Task goal: Go through the listing below and write out exactly the lines from the one that mentions "ATOM 253 O O . CYS A 1 31" through the one that mentions "ATOM 279 O O", minus the pictures.

Supplied entries:

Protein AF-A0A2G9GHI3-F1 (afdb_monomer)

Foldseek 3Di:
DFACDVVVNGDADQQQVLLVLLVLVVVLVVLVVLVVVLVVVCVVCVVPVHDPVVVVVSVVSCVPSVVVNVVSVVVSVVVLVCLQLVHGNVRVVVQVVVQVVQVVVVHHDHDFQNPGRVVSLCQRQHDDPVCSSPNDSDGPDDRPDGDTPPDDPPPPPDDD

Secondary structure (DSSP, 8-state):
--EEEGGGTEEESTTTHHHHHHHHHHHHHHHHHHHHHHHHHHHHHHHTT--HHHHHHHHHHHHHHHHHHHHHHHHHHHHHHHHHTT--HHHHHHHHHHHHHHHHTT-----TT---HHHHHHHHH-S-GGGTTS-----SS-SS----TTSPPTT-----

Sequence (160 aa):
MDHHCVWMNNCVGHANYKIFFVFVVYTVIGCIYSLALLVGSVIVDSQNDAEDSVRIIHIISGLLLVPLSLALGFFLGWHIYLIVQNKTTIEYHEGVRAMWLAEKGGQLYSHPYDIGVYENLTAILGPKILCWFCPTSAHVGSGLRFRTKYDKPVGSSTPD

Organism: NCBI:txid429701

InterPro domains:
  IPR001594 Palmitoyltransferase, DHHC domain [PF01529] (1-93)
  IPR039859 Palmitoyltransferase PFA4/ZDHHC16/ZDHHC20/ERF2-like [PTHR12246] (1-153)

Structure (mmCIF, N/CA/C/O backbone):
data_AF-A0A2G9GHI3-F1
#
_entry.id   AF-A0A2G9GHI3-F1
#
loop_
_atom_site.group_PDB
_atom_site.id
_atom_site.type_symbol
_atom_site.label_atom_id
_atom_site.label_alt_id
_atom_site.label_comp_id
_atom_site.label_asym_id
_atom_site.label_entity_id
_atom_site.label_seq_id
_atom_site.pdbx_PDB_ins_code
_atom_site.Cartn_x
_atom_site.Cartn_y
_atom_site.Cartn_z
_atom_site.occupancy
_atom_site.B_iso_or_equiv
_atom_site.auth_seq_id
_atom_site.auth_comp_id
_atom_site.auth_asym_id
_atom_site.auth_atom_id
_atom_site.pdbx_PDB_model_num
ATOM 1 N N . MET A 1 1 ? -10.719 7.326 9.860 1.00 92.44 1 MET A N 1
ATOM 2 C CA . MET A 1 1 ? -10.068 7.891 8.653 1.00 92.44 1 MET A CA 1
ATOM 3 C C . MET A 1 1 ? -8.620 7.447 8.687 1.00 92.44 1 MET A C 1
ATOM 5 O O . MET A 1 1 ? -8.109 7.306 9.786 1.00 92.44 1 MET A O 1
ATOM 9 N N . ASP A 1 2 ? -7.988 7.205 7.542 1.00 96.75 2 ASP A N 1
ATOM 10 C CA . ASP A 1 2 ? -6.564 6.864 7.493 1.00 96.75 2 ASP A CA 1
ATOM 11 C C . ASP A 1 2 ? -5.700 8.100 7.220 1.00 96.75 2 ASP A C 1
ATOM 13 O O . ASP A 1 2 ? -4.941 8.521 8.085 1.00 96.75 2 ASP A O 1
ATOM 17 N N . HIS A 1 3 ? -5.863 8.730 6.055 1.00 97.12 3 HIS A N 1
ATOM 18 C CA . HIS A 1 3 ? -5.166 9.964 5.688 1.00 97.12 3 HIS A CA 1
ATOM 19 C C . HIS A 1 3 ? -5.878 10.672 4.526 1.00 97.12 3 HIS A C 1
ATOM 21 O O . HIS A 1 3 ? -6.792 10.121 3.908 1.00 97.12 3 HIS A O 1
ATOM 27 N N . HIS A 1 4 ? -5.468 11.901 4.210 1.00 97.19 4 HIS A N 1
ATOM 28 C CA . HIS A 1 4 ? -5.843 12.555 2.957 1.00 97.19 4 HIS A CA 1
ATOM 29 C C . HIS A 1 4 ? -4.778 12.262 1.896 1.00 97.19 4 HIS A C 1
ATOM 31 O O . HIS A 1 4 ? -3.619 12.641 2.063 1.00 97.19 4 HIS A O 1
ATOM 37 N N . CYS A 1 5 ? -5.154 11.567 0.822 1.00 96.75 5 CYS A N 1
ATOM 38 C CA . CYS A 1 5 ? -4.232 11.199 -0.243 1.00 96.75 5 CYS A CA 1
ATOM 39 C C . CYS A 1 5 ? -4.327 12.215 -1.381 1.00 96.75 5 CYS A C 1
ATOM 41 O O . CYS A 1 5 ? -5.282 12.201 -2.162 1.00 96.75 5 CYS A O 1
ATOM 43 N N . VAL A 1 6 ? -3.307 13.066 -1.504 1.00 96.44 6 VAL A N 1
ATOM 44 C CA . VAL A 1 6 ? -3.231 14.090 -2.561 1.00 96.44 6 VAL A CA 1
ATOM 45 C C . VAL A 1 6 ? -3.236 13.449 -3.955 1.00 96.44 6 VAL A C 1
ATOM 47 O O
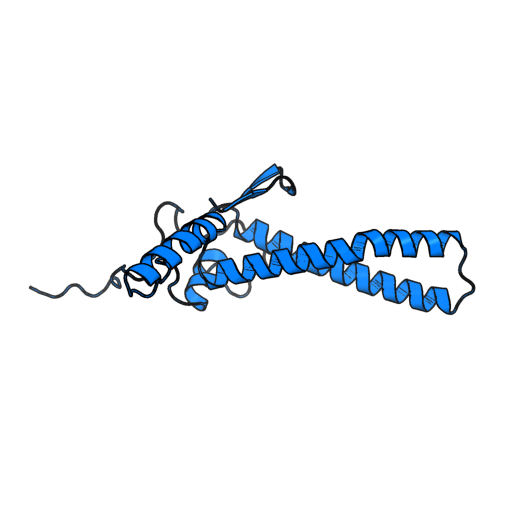 . VAL A 1 6 ? -3.873 13.962 -4.868 1.00 96.44 6 VAL A O 1
ATOM 50 N N . TRP A 1 7 ? -2.610 12.277 -4.104 1.00 92.94 7 TRP A N 1
ATOM 51 C CA . TRP A 1 7 ? -2.502 11.556 -5.379 1.00 92.94 7 TRP A CA 1
ATOM 52 C C . TRP A 1 7 ? -3.834 11.021 -5.907 1.00 92.94 7 TRP A C 1
ATOM 54 O O . TRP A 1 7 ? -4.003 10.878 -7.112 1.00 92.94 7 TRP A O 1
ATOM 64 N N . MET A 1 8 ? -4.786 10.743 -5.015 1.00 91.88 8 MET A N 1
ATOM 65 C CA . MET A 1 8 ? -6.150 10.357 -5.390 1.00 91.88 8 MET A CA 1
ATOM 66 C C . MET A 1 8 ? -7.138 11.518 -5.277 1.00 91.88 8 MET A C 1
ATOM 68 O O . MET A 1 8 ? -8.329 11.322 -5.512 1.00 91.88 8 MET A O 1
ATOM 72 N N . ASN A 1 9 ? -6.660 12.701 -4.873 1.00 95.75 9 ASN A N 1
ATOM 73 C CA . ASN A 1 9 ? -7.476 13.868 -4.559 1.00 95.75 9 ASN A CA 1
ATOM 74 C C . ASN A 1 9 ? -8.685 13.517 -3.667 1.00 95.75 9 ASN A C 1
ATOM 76 O O . ASN A 1 9 ? -9.812 13.950 -3.907 1.00 95.75 9 ASN A O 1
ATOM 80 N N . ASN A 1 10 ? -8.474 12.641 -2.679 1.00 95.88 10 ASN A N 1
ATOM 81 C CA . ASN A 1 10 ? -9.545 12.128 -1.833 1.00 95.88 10 ASN A CA 1
ATOM 82 C C . ASN A 1 10 ? -9.018 11.670 -0.467 1.00 95.88 10 ASN A C 1
ATOM 84 O O . ASN A 1 10 ? -7.853 11.298 -0.304 1.00 95.88 10 ASN A O 1
ATOM 88 N N . CYS A 1 11 ? -9.900 11.655 0.527 1.00 97.38 11 CYS A N 1
ATOM 89 C CA . CYS A 1 11 ? -9.622 11.026 1.809 1.00 97.38 11 CYS A CA 1
ATOM 90 C C . CYS A 1 11 ? -9.672 9.501 1.683 1.00 97.38 11 CYS A C 1
ATOM 92 O O . CYS A 1 11 ? -10.558 8.943 1.037 1.00 97.38 11 CYS A O 1
ATOM 94 N N . VAL A 1 12 ? -8.744 8.829 2.357 1.00 97.62 12 VAL A N 1
ATOM 95 C CA . VAL A 1 12 ? -8.710 7.375 2.504 1.00 97.62 12 VAL A CA 1
ATOM 96 C C . VAL A 1 12 ? -9.257 7.013 3.877 1.00 97.62 12 VAL A C 1
ATOM 98 O O . VAL A 1 12 ? -8.862 7.574 4.900 1.00 97.62 12 VAL A O 1
ATOM 101 N N . GLY A 1 13 ? -10.197 6.080 3.919 1.00 95.62 13 GLY A N 1
ATOM 102 C CA . GLY A 1 13 ? -10.844 5.633 5.142 1.00 95.62 13 GLY A CA 1
ATOM 103 C C . GLY A 1 13 ? -11.698 4.394 4.910 1.00 95.62 13 GLY A C 1
ATOM 104 O O . GLY A 1 13 ? -11.562 3.715 3.901 1.00 95.62 13 GLY A O 1
ATOM 105 N N . HIS A 1 14 ? -12.603 4.110 5.846 1.00 95.12 14 HIS A N 1
ATOM 106 C CA . HIS A 1 14 ? -13.358 2.851 5.904 1.00 95.12 14 HIS A CA 1
ATOM 107 C C . HIS A 1 14 ? -13.972 2.404 4.567 1.00 95.12 14 HIS A C 1
ATOM 109 O O . HIS A 1 14 ? -13.785 1.269 4.143 1.00 95.12 14 HIS A O 1
ATOM 115 N N . ALA A 1 15 ? -14.657 3.311 3.869 1.00 94.19 15 ALA A N 1
ATOM 116 C CA . ALA A 1 15 ? -15.415 2.977 2.664 1.00 94.19 15 ALA A CA 1
ATOM 117 C C . ALA A 1 15 ? -14.551 2.726 1.411 1.00 94.19 15 ALA A C 1
ATOM 119 O O . ALA A 1 15 ? -15.046 2.165 0.435 1.00 94.19 15 ALA A O 1
ATOM 120 N N . ASN A 1 16 ? -13.284 3.155 1.398 1.00 95.38 16 ASN A N 1
ATOM 121 C CA . ASN A 1 16 ? -12.425 3.085 0.210 1.00 95.38 16 ASN A CA 1
ATOM 122 C C . ASN A 1 16 ? -11.008 2.551 0.472 1.00 95.38 16 ASN A C 1
ATOM 124 O O . ASN A 1 16 ? -10.235 2.426 -0.478 1.00 95.38 16 ASN A O 1
ATOM 128 N N . TYR A 1 17 ? -10.669 2.180 1.712 1.00 96.31 17 TYR A N 1
ATOM 129 C CA . TYR A 1 17 ? -9.330 1.702 2.069 1.00 96.31 17 TYR A CA 1
ATOM 130 C C . TYR A 1 17 ? -8.913 0.476 1.252 1.00 96.31 17 TYR A C 1
ATOM 132 O O . TYR A 1 17 ? -7.797 0.431 0.744 1.00 96.31 17 TYR A O 1
ATOM 140 N N . LYS A 1 18 ? -9.820 -0.492 1.048 1.00 95.88 18 LYS A N 1
ATOM 141 C CA . LYS A 1 18 ? -9.543 -1.674 0.218 1.00 95.88 18 LYS A CA 1
ATOM 142 C C . LYS A 1 18 ? -9.163 -1.294 -1.214 1.00 95.88 18 LYS A C 1
ATOM 144 O O . LYS A 1 18 ? -8.190 -1.815 -1.746 1.00 95.88 18 LYS A O 1
ATOM 149 N N . ILE A 1 19 ? -9.919 -0.386 -1.833 1.00 95.69 19 ILE A N 1
ATOM 150 C CA . ILE A 1 19 ? -9.663 0.055 -3.211 1.00 95.69 19 ILE A CA 1
ATOM 151 C C . ILE A 1 19 ? -8.305 0.754 -3.287 1.00 95.69 19 ILE A C 1
ATOM 153 O O . ILE A 1 19 ? -7.516 0.450 -4.175 1.00 95.69 19 ILE A O 1
ATOM 157 N N . PHE A 1 20 ? -8.015 1.634 -2.328 1.00 96.75 20 PHE A N 1
ATOM 158 C CA . PHE A 1 20 ? -6.717 2.291 -2.208 1.00 96.75 20 PHE A CA 1
ATOM 159 C C . PHE A 1 20 ? -5.567 1.282 -2.076 1.00 96.75 20 PHE A C 1
ATOM 161 O O . PHE A 1 20 ? -4.591 1.362 -2.816 1.00 96.75 20 PHE A O 1
ATOM 168 N N . PHE A 1 21 ? -5.694 0.299 -1.183 1.00 97.19 21 PHE A N 1
ATOM 169 C CA . PHE A 1 21 ? -4.664 -0.716 -0.979 1.00 97.19 21 PHE A CA 1
ATOM 170 C C . PHE A 1 21 ? -4.412 -1.532 -2.253 1.00 97.19 21 PHE A C 1
ATOM 172 O O . PHE A 1 21 ? -3.269 -1.704 -2.670 1.00 97.19 21 PHE A O 1
ATOM 179 N N . VAL A 1 22 ? -5.482 -1.975 -2.919 1.00 96.88 22 VAL A N 1
ATOM 180 C CA . VAL A 1 22 ? -5.402 -2.701 -4.193 1.00 96.88 22 VAL A CA 1
ATOM 181 C C . VAL A 1 22 ? -4.768 -1.837 -5.292 1.00 96.88 22 VAL A C 1
ATOM 183 O O . VAL A 1 22 ? -3.939 -2.331 -6.054 1.00 96.88 22 VAL A O 1
ATOM 186 N N . PHE A 1 23 ? -5.088 -0.542 -5.348 1.00 96.75 23 PHE A N 1
ATOM 187 C CA . PHE A 1 23 ? -4.440 0.415 -6.249 1.00 96.75 23 PHE A CA 1
ATOM 188 C C . PHE A 1 23 ? -2.923 0.494 -6.013 1.00 96.75 23 PHE A C 1
ATOM 190 O O . PHE A 1 23 ? -2.153 0.405 -6.970 1.00 96.75 23 PHE A O 1
ATOM 197 N N . VAL A 1 24 ? -2.474 0.591 -4.758 1.00 97.81 24 VAL A N 1
ATOM 198 C CA . VAL A 1 24 ? -1.039 0.608 -4.423 1.00 97.81 24 VAL A CA 1
ATOM 199 C C . VAL A 1 24 ? -0.365 -0.710 -4.819 1.00 97.81 24 VAL A C 1
ATOM 201 O O . VAL A 1 24 ? 0.693 -0.678 -5.447 1.00 97.81 24 VAL A O 1
ATOM 204 N N . VAL A 1 25 ? -0.990 -1.862 -4.535 1.00 98.00 25 VAL A N 1
ATOM 205 C CA . VAL A 1 25 ? -0.484 -3.188 -4.942 1.00 98.00 25 VAL A CA 1
ATOM 206 C C . VAL A 1 25 ? -0.270 -3.255 -6.455 1.00 98.00 25 VAL A C 1
ATOM 208 O O . VAL A 1 25 ? 0.824 -3.594 -6.905 1.00 98.00 25 VAL A O 1
ATOM 211 N N . TYR A 1 26 ? -1.280 -2.895 -7.251 1.00 97.94 26 TYR A N 1
ATOM 212 C CA . TYR A 1 26 ? -1.161 -2.935 -8.709 1.00 97.94 26 TYR A CA 1
ATOM 213 C C . TYR A 1 26 ? -0.168 -1.912 -9.257 1.00 97.94 26 TYR A C 1
ATOM 215 O O . TYR A 1 26 ? 0.508 -2.203 -10.242 1.00 97.94 26 TYR A O 1
ATOM 223 N N . THR A 1 27 ? -0.020 -0.756 -8.608 1.00 97.44 27 THR A N 1
ATOM 224 C CA . THR A 1 27 ? 0.986 0.237 -9.002 1.00 97.44 27 THR A CA 1
ATOM 225 C C . THR A 1 27 ? 2.398 -0.309 -8.786 1.00 97.44 27 THR A C 1
ATOM 227 O O . THR A 1 27 ? 3.224 -0.219 -9.689 1.00 97.44 27 THR A O 1
ATOM 230 N N . VAL A 1 28 ? 2.671 -0.961 -7.6
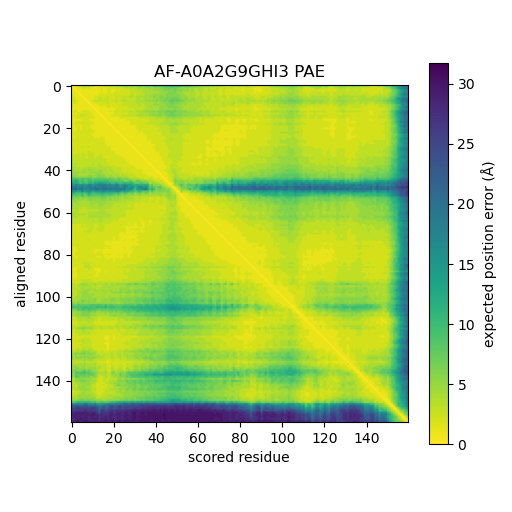48 1.00 98.25 28 VAL A N 1
ATOM 231 C CA . VAL A 1 28 ? 3.969 -1.612 -7.390 1.00 98.25 28 VAL A CA 1
ATOM 232 C C . VAL A 1 28 ? 4.238 -2.735 -8.394 1.00 98.25 28 VAL A C 1
ATOM 234 O O . VAL A 1 28 ? 5.337 -2.807 -8.941 1.00 98.25 28 VAL A O 1
ATOM 237 N N . ILE A 1 29 ? 3.240 -3.578 -8.688 1.00 98.12 29 ILE A N 1
ATOM 238 C CA . ILE A 1 29 ? 3.366 -4.631 -9.711 1.00 98.12 29 ILE A CA 1
ATOM 239 C C . ILE A 1 29 ? 3.697 -4.016 -11.076 1.00 98.12 29 ILE A C 1
ATOM 241 O O . ILE A 1 29 ? 4.608 -4.491 -11.752 1.00 98.12 29 ILE A O 1
ATOM 245 N N . GLY A 1 30 ? 3.002 -2.942 -11.460 1.00 98.25 30 GLY A N 1
ATOM 246 C CA . GLY A 1 30 ? 3.269 -2.202 -12.690 1.00 98.25 30 GLY A CA 1
ATOM 247 C C . GLY A 1 30 ? 4.696 -1.656 -12.742 1.00 98.25 30 GLY A C 1
ATOM 248 O O . GLY A 1 30 ? 5.389 -1.866 -13.731 1.00 98.25 30 GLY A O 1
ATOM 249 N N . CYS A 1 31 ? 5.172 -1.039 -11.659 1.00 98.00 31 CYS A N 1
ATOM 250 C CA . CYS A 1 31 ? 6.541 -0.537 -11.556 1.00 98.00 31 CYS A CA 1
ATOM 251 C C . CYS A 1 31 ? 7.594 -1.648 -11.707 1.00 98.00 31 CYS A C 1
ATOM 253 O O . CYS A 1 31 
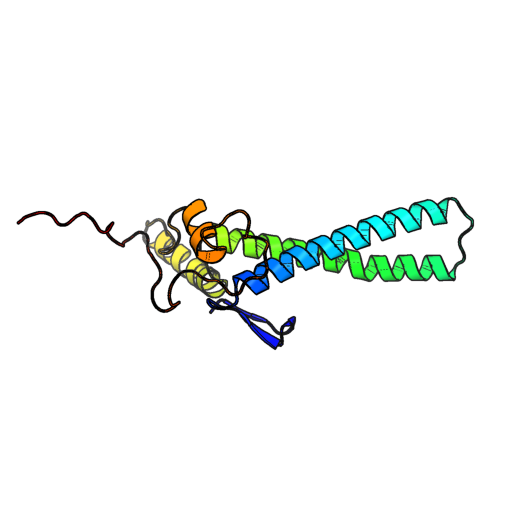? 8.544 -1.489 -12.473 1.00 98.00 31 CYS A O 1
ATOM 255 N N . ILE A 1 32 ? 7.410 -2.791 -11.035 1.00 97.69 32 ILE A N 1
ATOM 256 C CA . ILE A 1 32 ? 8.313 -3.948 -11.147 1.00 97.69 32 ILE A CA 1
ATOM 257 C C . ILE A 1 32 ? 8.304 -4.504 -12.575 1.00 97.69 32 ILE A C 1
ATOM 259 O O . ILE A 1 32 ? 9.364 -4.794 -13.129 1.00 97.69 32 ILE A O 1
ATOM 263 N N . TYR A 1 33 ? 7.126 -4.620 -13.189 1.00 98.25 33 TYR A N 1
ATOM 264 C CA . TYR A 1 33 ? 6.991 -5.076 -14.570 1.00 98.25 33 TYR A CA 1
ATOM 265 C C . TYR A 1 33 ? 7.704 -4.135 -15.551 1.00 98.25 33 TYR A C 1
ATOM 267 O O . TYR A 1 33 ? 8.495 -4.588 -16.376 1.00 98.25 33 TYR A O 1
ATOM 275 N N . SER A 1 34 ? 7.506 -2.820 -15.421 1.00 97.94 34 SER A N 1
ATOM 276 C CA . SER A 1 34 ? 8.217 -1.819 -16.223 1.00 97.94 34 SER A CA 1
ATOM 277 C C . SER A 1 34 ? 9.731 -1.874 -16.018 1.00 97.94 34 SER A C 1
ATOM 279 O O . SER A 1 34 ? 10.473 -1.740 -16.987 1.00 97.94 34 SER A O 1
ATOM 281 N N . LEU A 1 35 ? 10.204 -2.115 -14.791 1.00 97.19 35 LEU A N 1
ATOM 282 C CA . LEU A 1 35 ? 11.631 -2.271 -14.509 1.00 97.19 35 LEU A CA 1
ATOM 283 C C . LEU A 1 35 ? 12.206 -3.527 -15.178 1.00 97.19 35 LEU A C 1
ATOM 285 O O . LEU A 1 35 ? 13.285 -3.464 -15.759 1.00 97.19 35 LEU A O 1
ATOM 289 N N . ALA A 1 36 ? 11.478 -4.646 -15.151 1.00 97.56 36 ALA A N 1
ATOM 290 C CA . ALA A 1 36 ? 11.885 -5.873 -15.829 1.00 97.56 36 ALA A CA 1
ATOM 291 C C . ALA A 1 36 ? 11.987 -5.677 -17.351 1.00 97.56 36 ALA A C 1
ATOM 293 O O . ALA A 1 36 ? 12.972 -6.096 -17.960 1.00 97.56 36 ALA A O 1
ATOM 294 N N . LEU A 1 37 ? 11.014 -4.987 -17.957 1.00 97.06 37 LEU A N 1
ATOM 295 C CA . LEU A 1 37 ? 11.058 -4.631 -19.377 1.00 97.06 37 LEU A CA 1
ATOM 296 C C . LEU A 1 37 ? 12.219 -3.686 -19.702 1.00 97.06 37 LEU A C 1
ATOM 298 O O . LEU A 1 37 ? 12.894 -3.886 -20.708 1.00 97.06 37 LEU A O 1
ATOM 302 N N . LEU A 1 38 ? 12.480 -2.690 -18.849 1.00 96.31 38 LEU A N 1
ATOM 303 C CA . LEU A 1 38 ? 13.600 -1.766 -19.022 1.00 96.31 38 LEU A CA 1
ATOM 304 C C . LEU A 1 38 ? 14.940 -2.510 -18.984 1.00 96.31 38 LEU A C 1
ATOM 306 O O . LEU A 1 38 ? 15.766 -2.315 -19.868 1.00 96.31 38 LEU A O 1
ATOM 310 N N . VAL A 1 39 ? 15.141 -3.397 -18.005 1.00 95.88 39 VAL A N 1
ATOM 311 C CA . VAL A 1 39 ? 16.350 -4.231 -17.916 1.00 95.88 39 VAL A CA 1
ATOM 312 C C . VAL A 1 39 ? 16.487 -5.118 -19.152 1.00 95.88 39 VAL A C 1
ATOM 314 O O . VAL A 1 39 ? 17.566 -5.182 -19.734 1.00 95.88 39 VAL A O 1
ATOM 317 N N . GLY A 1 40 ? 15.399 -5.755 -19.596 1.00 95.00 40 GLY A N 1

Task output:
ATOM 253 O O . CYS A 1 31 
? 8.544 -1.489 -12.473 1.00 98.00 31 CYS A O 1
ATOM 255 N N . ILE A 1 32 ? 7.410 -2.791 -11.035 1.00 97.69 32 ILE A N 1
ATOM 256 C CA . ILE A 1 32 ? 8.313 -3.948 -11.147 1.00 97.69 32 ILE A CA 1
ATOM 257 C C . ILE A 1 32 ? 8.304 -4.504 -12.575 1.00 97.69 32 ILE A C 1
ATOM 259 O O . ILE A 1 32 ? 9.364 -4.794 -13.129 1.00 97.69 32 ILE A O 1
ATOM 263 N N . TYR A 1 33 ? 7.126 -4.620 -13.189 1.00 98.25 33 TYR A N 1
ATOM 264 C CA . TYR A 1 33 ? 6.991 -5.076 -14.570 1.00 98.25 33 TYR A CA 1
ATOM 265 C C . TYR A 1 33 ? 7.704 -4.135 -15.551 1.00 98.25 33 TYR A C 1
ATOM 267 O O . TYR A 1 33 ? 8.495 -4.588 -16.376 1.00 98.25 33 TYR A O 1
ATOM 275 N N . SER A 1 34 ? 7.506 -2.820 -15.421 1.00 97.94 34 SER A N 1
ATOM 276 C CA . SER A 1 34 ? 8.217 -1.819 -16.223 1.00 97.94 34 SER A CA 1
ATOM 277 C C . SER A 1 34 ? 9.731 -1.874 -16.018 1.00 97.94 34 SER A C 1
ATOM 279 O O . SER A 1 34 ? 10.473 -1.740 -16.987 1.00 97.94 34 SER A O 1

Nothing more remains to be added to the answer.